_Data to use_
════════════════
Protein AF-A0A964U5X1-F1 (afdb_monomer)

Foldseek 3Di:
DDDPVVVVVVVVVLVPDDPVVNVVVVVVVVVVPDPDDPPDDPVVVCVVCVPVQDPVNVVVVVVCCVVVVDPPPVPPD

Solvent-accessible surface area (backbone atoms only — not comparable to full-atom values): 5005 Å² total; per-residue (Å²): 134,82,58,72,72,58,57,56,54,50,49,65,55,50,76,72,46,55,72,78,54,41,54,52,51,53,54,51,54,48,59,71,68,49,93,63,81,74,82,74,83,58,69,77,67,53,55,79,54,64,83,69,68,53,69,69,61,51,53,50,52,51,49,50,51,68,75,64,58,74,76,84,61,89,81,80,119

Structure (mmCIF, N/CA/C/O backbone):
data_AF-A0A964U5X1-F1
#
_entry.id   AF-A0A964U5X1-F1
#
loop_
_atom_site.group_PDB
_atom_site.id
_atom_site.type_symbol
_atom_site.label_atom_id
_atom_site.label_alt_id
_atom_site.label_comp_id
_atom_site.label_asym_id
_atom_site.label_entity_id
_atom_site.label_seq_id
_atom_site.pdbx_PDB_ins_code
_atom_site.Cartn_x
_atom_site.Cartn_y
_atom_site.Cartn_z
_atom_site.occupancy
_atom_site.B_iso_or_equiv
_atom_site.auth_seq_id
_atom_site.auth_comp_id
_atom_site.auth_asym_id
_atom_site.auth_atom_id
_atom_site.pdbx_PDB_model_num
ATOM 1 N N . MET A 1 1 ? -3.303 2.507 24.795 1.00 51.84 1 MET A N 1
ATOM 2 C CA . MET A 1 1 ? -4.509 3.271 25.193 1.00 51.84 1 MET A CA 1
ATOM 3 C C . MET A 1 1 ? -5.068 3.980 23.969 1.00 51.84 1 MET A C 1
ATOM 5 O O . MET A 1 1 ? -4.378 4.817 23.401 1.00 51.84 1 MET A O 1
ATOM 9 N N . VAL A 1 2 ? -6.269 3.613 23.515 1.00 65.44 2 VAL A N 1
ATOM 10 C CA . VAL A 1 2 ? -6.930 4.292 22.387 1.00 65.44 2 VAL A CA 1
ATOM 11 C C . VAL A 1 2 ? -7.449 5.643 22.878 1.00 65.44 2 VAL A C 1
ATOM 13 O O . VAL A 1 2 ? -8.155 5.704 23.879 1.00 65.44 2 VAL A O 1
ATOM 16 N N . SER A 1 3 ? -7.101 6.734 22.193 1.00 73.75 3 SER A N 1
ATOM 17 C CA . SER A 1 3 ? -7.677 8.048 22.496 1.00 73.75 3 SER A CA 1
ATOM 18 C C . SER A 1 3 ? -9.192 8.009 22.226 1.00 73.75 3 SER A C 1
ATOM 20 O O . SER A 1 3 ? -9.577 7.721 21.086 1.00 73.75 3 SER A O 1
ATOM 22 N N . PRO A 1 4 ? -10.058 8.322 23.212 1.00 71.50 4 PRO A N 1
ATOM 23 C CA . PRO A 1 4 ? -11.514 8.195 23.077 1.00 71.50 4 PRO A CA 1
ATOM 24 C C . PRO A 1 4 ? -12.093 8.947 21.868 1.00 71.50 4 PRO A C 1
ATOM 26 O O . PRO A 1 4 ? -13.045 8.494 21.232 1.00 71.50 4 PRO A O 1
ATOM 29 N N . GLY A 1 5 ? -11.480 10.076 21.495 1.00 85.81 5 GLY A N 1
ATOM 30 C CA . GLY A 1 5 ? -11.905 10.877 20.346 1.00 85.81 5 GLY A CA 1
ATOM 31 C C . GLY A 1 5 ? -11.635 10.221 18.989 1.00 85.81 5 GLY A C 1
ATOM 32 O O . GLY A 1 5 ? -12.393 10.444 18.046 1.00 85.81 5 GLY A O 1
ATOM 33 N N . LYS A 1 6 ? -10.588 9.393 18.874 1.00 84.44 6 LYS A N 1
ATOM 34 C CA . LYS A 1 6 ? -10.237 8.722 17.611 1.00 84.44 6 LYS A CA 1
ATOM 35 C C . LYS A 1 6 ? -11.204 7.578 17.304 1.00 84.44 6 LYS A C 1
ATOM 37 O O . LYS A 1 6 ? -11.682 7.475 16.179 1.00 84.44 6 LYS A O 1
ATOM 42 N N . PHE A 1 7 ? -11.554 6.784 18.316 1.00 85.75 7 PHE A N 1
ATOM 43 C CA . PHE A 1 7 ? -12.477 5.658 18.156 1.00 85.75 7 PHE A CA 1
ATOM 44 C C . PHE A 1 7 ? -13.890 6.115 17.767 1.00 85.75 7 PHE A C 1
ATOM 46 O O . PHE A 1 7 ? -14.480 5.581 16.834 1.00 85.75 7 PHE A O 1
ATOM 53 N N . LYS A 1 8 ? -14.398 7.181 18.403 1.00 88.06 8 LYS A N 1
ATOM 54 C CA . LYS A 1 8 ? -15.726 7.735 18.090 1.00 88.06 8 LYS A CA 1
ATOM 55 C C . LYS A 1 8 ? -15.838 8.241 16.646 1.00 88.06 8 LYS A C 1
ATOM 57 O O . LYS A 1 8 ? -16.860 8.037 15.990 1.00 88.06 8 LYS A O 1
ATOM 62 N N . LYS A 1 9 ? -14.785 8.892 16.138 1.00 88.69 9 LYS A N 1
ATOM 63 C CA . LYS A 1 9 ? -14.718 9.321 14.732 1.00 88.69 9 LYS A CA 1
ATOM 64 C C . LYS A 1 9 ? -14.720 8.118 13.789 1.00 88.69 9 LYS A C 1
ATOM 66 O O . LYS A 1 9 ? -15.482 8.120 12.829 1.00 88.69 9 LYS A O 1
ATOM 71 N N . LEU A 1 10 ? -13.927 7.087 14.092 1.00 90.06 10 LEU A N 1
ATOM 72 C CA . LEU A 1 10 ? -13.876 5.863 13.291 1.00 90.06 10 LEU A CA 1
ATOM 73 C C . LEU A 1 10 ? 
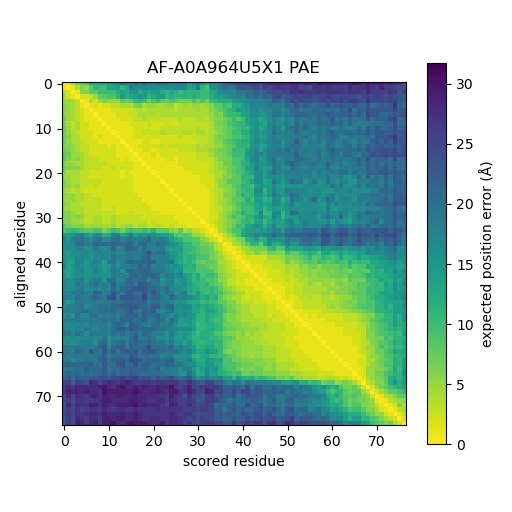-15.251 5.188 13.204 1.00 90.06 10 LEU A C 1
ATOM 75 O O . LEU A 1 10 ? -15.705 4.896 12.103 1.00 90.06 10 LEU A O 1
ATOM 79 N N . GLN A 1 11 ? -15.942 5.032 14.336 1.00 92.62 11 GLN A N 1
ATOM 80 C CA . GLN A 1 11 ? -17.279 4.435 14.391 1.00 92.62 11 GLN A CA 1
ATOM 81 C C . GLN A 1 11 ? -18.293 5.200 13.524 1.00 92.62 11 GLN A C 1
ATOM 83 O O . GLN A 1 11 ? -19.019 4.599 12.742 1.00 92.62 11 GLN A O 1
ATOM 88 N N . THR A 1 12 ? -18.267 6.537 13.573 1.00 93.62 12 THR A N 1
ATOM 89 C CA . THR A 1 12 ? -19.171 7.384 12.768 1.00 93.62 12 THR A CA 1
ATOM 90 C C . THR A 1 12 ? -19.006 7.146 11.263 1.00 93.62 12 THR A C 1
ATOM 92 O O . THR A 1 12 ? -19.978 7.207 10.510 1.00 93.62 12 THR A O 1
ATOM 95 N N . HIS A 1 13 ? -17.775 6.909 10.807 1.00 92.38 13 HIS A N 1
ATOM 96 C CA . HIS A 1 13 ? -17.508 6.592 9.406 1.00 92.38 13 HIS A CA 1
ATOM 97 C C . HIS A 1 13 ? -17.850 5.139 9.079 1.00 92.38 13 HIS A C 1
ATOM 99 O O . HIS A 1 13 ? -18.423 4.887 8.023 1.00 92.38 13 HIS A O 1
ATOM 105 N N . PHE A 1 14 ? -17.551 4.213 9.988 1.00 94.88 14 PHE A N 1
ATOM 106 C CA . PHE A 1 14 ? -17.795 2.783 9.821 1.00 94.88 14 PHE A CA 1
ATOM 107 C C . PHE A 1 14 ? -19.285 2.448 9.650 1.00 94.88 14 PHE A C 1
ATOM 109 O O . PHE A 1 14 ? -19.645 1.677 8.762 1.00 94.88 14 PHE A O 1
ATOM 116 N N . ASP A 1 15 ? -20.163 3.100 10.414 1.00 94.56 15 ASP A N 1
ATOM 117 C CA . ASP A 1 15 ? -21.617 2.875 10.353 1.00 94.56 15 ASP A CA 1
ATOM 118 C C . ASP A 1 15 ? -22.252 3.327 9.021 1.00 94.56 15 ASP A C 1
ATOM 120 O O . ASP A 1 15 ? -23.382 2.962 8.707 1.00 94.56 15 ASP A O 1
ATOM 124 N N . ARG A 1 16 ? -21.539 4.132 8.222 1.00 96.06 16 ARG A N 1
ATOM 125 C CA . ARG A 1 16 ? -21.997 4.621 6.907 1.00 96.06 16 ARG A CA 1
ATOM 126 C C . ARG A 1 16 ? -21.518 3.760 5.740 1.00 96.06 16 ARG A C 1
ATOM 128 O O . ARG A 1 16 ? -21.880 4.033 4.596 1.00 96.06 16 ARG A O 1
ATOM 135 N N . LEU A 1 17 ? -20.665 2.777 6.010 1.00 96.00 17 LEU A N 1
ATOM 136 C CA . LEU A 1 17 ? -20.120 1.879 5.005 1.00 96.00 17 LEU A CA 1
ATOM 137 C C . LEU A 1 17 ? -21.111 0.760 4.691 1.00 96.00 17 LEU A C 1
ATOM 139 O O . LEU A 1 17 ? -21.875 0.318 5.548 1.00 96.00 17 LEU A O 1
ATOM 143 N N . ARG A 1 18 ? -21.074 0.272 3.452 1.00 97.81 18 ARG A N 1
ATOM 144 C CA . ARG A 1 18 ? -21.758 -0.975 3.098 1.00 97.81 18 ARG A CA 1
ATOM 145 C C . ARG A 1 18 ? -21.061 -2.179 3.751 1.00 97.81 18 ARG A C 1
ATOM 147 O O . ARG A 1 18 ? -19.877 -2.065 4.073 1.00 97.81 18 ARG A O 1
ATOM 154 N N . PRO A 1 19 ? -21.730 -3.342 3.867 1.00 95.44 19 PRO A N 1
ATOM 155 C CA . PRO A 1 19 ? -21.136 -4.536 4.474 1.00 95.44 19 PRO A CA 1
ATOM 156 C C . PRO A 1 19 ? -19.771 -4.920 3.876 1.00 95.44 19 PRO A C 1
ATOM 158 O O . PRO A 1 19 ? -18.807 -5.090 4.613 1.00 95.44 19 PRO A O 1
ATOM 161 N N . ASP A 1 20 ? -19.638 -4.901 2.543 1.00 95.75 20 ASP A N 1
ATOM 162 C CA . ASP A 1 20 ? -18.378 -5.197 1.839 1.00 95.75 20 ASP A CA 1
ATOM 163 C C . ASP A 1 20 ? -17.231 -4.249 2.222 1.00 95.75 20 ASP A C 1
ATOM 165 O O . ASP A 1 20 ? -16.054 -4.609 2.218 1.00 95.75 20 ASP A O 1
ATOM 169 N N . GLN A 1 21 ? -17.567 -3.004 2.547 1.00 95.94 21 GLN A N 1
ATOM 170 C CA . GLN A 1 21 ? -16.603 -1.979 2.923 1.00 95.94 21 GLN A CA 1
ATOM 171 C C . GLN A 1 21 ? -16.254 -2.047 4.415 1.00 95.94 21 GLN A C 1
ATOM 173 O O . GLN A 1 21 ? -15.120 -1.741 4.782 1.00 95.94 21 GLN A O 1
ATOM 178 N N . GLN A 1 22 ? -17.201 -2.452 5.262 1.00 95.75 22 GLN A N 1
ATOM 179 C CA . GLN A 1 22 ? -16.973 -2.697 6.687 1.00 95.75 22 GLN A CA 1
ATOM 180 C C . GLN A 1 22 ? -15.969 -3.833 6.892 1.00 95.75 22 GLN A C 1
ATOM 182 O O . GLN A 1 22 ? -14.995 -3.653 7.628 1.00 95.75 22 GLN A O 1
ATOM 187 N N . ASP A 1 23 ? -16.139 -4.940 6.166 1.00 95.50 23 ASP A N 1
ATOM 188 C CA . ASP A 1 23 ? -15.218 -6.081 6.205 1.00 95.50 23 ASP A CA 1
ATOM 189 C C . ASP A 1 23 ? -13.788 -5.657 5.840 1.00 95.50 23 ASP A C 1
ATOM 191 O O . ASP A 1 23 ? -12.838 -5.935 6.573 1.00 95.50 23 ASP A O 1
ATOM 195 N N . ARG A 1 24 ? -13.632 -4.849 4.781 1.00 95.25 24 ARG A N 1
ATOM 196 C CA . ARG A 1 24 ? -12.322 -4.311 4.373 1.00 95.25 24 ARG A CA 1
ATOM 197 C C . ARG A 1 24 ? -11.653 -3.459 5.450 1.00 95.25 24 ARG A C 1
ATOM 199 O O . ARG A 1 24 ? -10.433 -3.510 5.595 1.00 95.25 24 ARG A O 1
ATOM 206 N N . VAL A 1 25 ? -12.418 -2.650 6.185 1.00 94.31 25 VAL A N 1
ATOM 207 C CA . VAL A 1 25 ? -11.868 -1.821 7.270 1.00 94.31 25 VAL A CA 1
ATOM 208 C C . VAL A 1 25 ? -11.437 -2.686 8.454 1.00 94.31 25 VAL A C 1
ATOM 210 O O . VAL A 1 25 ? -10.389 -2.418 9.044 1.00 94.31 25 VAL A O 1
ATOM 213 N N . ILE A 1 26 ? -12.202 -3.730 8.784 1.00 93.69 26 ILE A N 1
ATOM 214 C CA . ILE A 1 26 ? -11.838 -4.693 9.832 1.00 93.69 26 ILE A CA 1
ATOM 215 C C . ILE A 1 26 ? -10.545 -5.429 9.463 1.00 93.69 26 ILE A C 1
ATOM 217 O O . ILE A 1 26 ? -9.645 -5.531 10.300 1.00 93.69 26 ILE A O 1
ATOM 221 N N . ASP A 1 27 ? -10.425 -5.903 8.223 1.00 92.75 27 ASP A N 1
ATOM 222 C CA . ASP A 1 27 ? -9.228 -6.605 7.748 1.00 92.75 27 ASP A CA 1
ATOM 223 C C . ASP A 1 27 ? -7.992 -5.703 7.775 1.00 92.75 27 ASP A C 1
ATOM 225 O O . ASP A 1 27 ? -6.928 -6.110 8.244 1.00 92.75 27 ASP A O 1
ATOM 229 N N . PHE A 1 28 ? -8.138 -4.447 7.356 1.00 89.81 28 PHE A N 1
ATOM 230 C CA . PHE A 1 28 ? -7.060 -3.466 7.430 1.00 89.81 28 PHE A CA 1
ATOM 231 C C . PHE A 1 28 ? -6.634 -3.177 8.876 1.00 89.81 28 PHE A C 1
ATOM 233 O O . PHE A 1 28 ? -5.444 -3.160 9.186 1.00 89.81 28 PHE A O 1
ATOM 240 N N . ALA A 1 29 ? -7.593 -2.993 9.788 1.00 89.94 29 ALA A N 1
ATOM 241 C CA . ALA A 1 29 ? -7.292 -2.783 11.202 1.00 89.94 29 ALA A CA 1
ATOM 242 C C . ALA A 1 29 ? -6.565 -3.988 11.824 1.00 89.94 29 ALA A C 1
ATOM 244 O O . ALA A 1 29 ? -5.696 -3.796 12.674 1.00 89.94 29 ALA A O 1
ATOM 245 N N . ARG A 1 30 ? -6.883 -5.213 11.381 1.00 87.19 30 ARG A N 1
ATOM 246 C CA . ARG A 1 30 ? -6.188 -6.440 11.793 1.00 87.19 30 ARG A CA 1
ATOM 247 C C . ARG A 1 30 ? -4.738 -6.455 11.315 1.00 87.19 30 ARG A C 1
ATOM 249 O O . ARG A 1 30 ? -3.853 -6.650 12.138 1.00 87.19 30 ARG A O 1
ATOM 256 N N . GLN A 1 31 ? -4.499 -6.151 10.039 1.00 85.38 31 GLN A N 1
ATOM 257 C CA . GLN A 1 31 ? -3.146 -6.051 9.475 1.00 85.38 31 GLN A CA 1
ATOM 258 C C . GLN A 1 31 ? -2.297 -4.992 10.187 1.00 85.38 31 GLN A C 1
ATOM 260 O O . GLN A 1 31 ? -1.119 -5.212 10.434 1.00 85.38 31 GLN A O 1
ATOM 265 N N . LEU A 1 32 ? -2.895 -3.854 10.558 1.00 84.38 32 LEU A N 1
ATOM 266 C CA . LEU A 1 32 ? -2.206 -2.815 11.330 1.00 84.38 32 LEU A CA 1
ATOM 267 C C . LEU A 1 32 ? -1.891 -3.229 12.773 1.00 84.38 32 LEU A C 1
ATOM 269 O O . LEU A 1 32 ? -0.952 -2.700 13.368 1.00 84.38 32 LEU A O 1
ATOM 273 N N . ALA A 1 33 ? -2.716 -4.091 13.369 1.00 84.19 33 ALA A N 1
ATOM 274 C CA . ALA A 1 33 ? -2.558 -4.537 14.749 1.00 84.19 33 ALA A CA 1
ATOM 275 C C . ALA A 1 33 ? -1.579 -5.711 14.889 1.00 84.19 33 ALA A C 1
ATOM 277 O O . ALA A 1 33 ? -1.089 -5.948 15.994 1.00 84.19 33 ALA A O 1
ATOM 278 N N . GLU A 1 34 ? -1.301 -6.438 13.805 1.00 81.88 34 GLU A N 1
ATOM 279 C CA . GLU A 1 34 ? -0.307 -7.507 13.771 1.00 81.88 34 GLU A CA 1
ATOM 280 C C . GLU A 1 34 ? 1.111 -6.901 13.759 1.00 81.88 34 GLU A C 1
ATOM 282 O O . GLU A 1 34 ? 1.488 -6.214 12.808 1.00 81.88 34 GLU A O 1
ATOM 287 N N . PRO A 1 35 ? 1.921 -7.107 14.816 1.00 61.12 35 PRO A N 1
ATOM 288 C CA . PRO A 1 35 ? 3.280 -6.592 14.861 1.00 61.12 35 PRO A CA 1
ATOM 289 C C . PRO A 1 35 ? 4.162 -7.412 13.915 1.00 61.12 35 PRO A C 1
ATOM 291 O O . PRO A 1 35 ? 4.620 -8.503 14.249 1.00 61.12 35 PRO A O 1
ATOM 294 N N . GLY A 1 36 ? 4.400 -6.877 12.724 1.00 67.06 36 GLY A N 1
ATOM 295 C CA . GLY A 1 36 ? 5.308 -7.453 11.742 1.00 67.06 36 GLY A CA 1
ATOM 296 C C . GLY A 1 36 ? 5.395 -6.587 10.495 1.00 67.06 36 GLY A C 1
ATOM 297 O O . GLY A 1 36 ? 4.452 -5.879 10.146 1.00 67.06 36 GLY A O 1
ATOM 298 N N . THR A 1 37 ? 6.537 -6.636 9.811 1.00 63.59 37 THR A N 1
ATOM 299 C CA . THR A 1 37 ? 6.620 -6.145 8.434 1.00 63.59 37 THR A CA 1
ATOM 300 C C . THR A 1 37 ? 5.567 -6.901 7.622 1.00 63.59 37 THR A C 1
ATOM 302 O O . THR A 1 37 ? 5.552 -8.135 7.698 1.00 63.59 37 THR A O 1
ATOM 305 N N . PRO A 1 38 ? 4.687 -6.213 6.868 1.00 68.25 38 PRO A N 1
ATOM 306 C CA . PRO A 1 38 ? 3.757 -6.888 5.976 1.00 68.25 38 PRO A CA 1
ATOM 307 C C . PRO A 1 38 ? 4.527 -7.901 5.123 1.00 68.25 38 PRO A C 1
ATOM 309 O O . PRO A 1 38 ? 5.649 -7.594 4.704 1.00 68.25 38 PRO A O 1
ATOM 312 N N . PRO A 1 39 ? 3.980 -9.102 4.873 1.00 70.12 39 PRO A N 1
ATOM 313 C CA . PRO A 1 39 ? 4.657 -10.064 4.022 1.00 70.12 39 PRO A CA 1
ATOM 314 C C . PRO A 1 39 ? 4.970 -9.397 2.682 1.00 70.12 39 PRO A C 1
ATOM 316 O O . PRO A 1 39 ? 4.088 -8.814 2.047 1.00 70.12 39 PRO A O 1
════════════════
_Exercise instructions_
Using the records above, set down exactly the lines from the one with "ATOM 33 N N" through the one with "ATOM 42 N N", inclusive, and nothing more.

_Output for this task_
ATOM 33 N N . LYS A 1 6 ? -10.588 9.393 18.874 1.00 84.44 6 LYS A N 1
ATOM 34 C CA . LYS A 1 6 ? -10.237 8.722 17.611 1.00 84.44 6 LYS A CA 1
ATOM 35 C C . LYS A 1 6 ? -11.204 7.578 17.304 1.00 84.44 6 LYS A C 1
ATOM 37 O O . LYS A 1 6 ? -11.682 7.475 16.179 1.00 84.44 6 LYS A O 1
ATOM 42 N N . PHE A 1 7 ? -11.554 6.784 18.316 1.00 85.75 7 PHE A N 1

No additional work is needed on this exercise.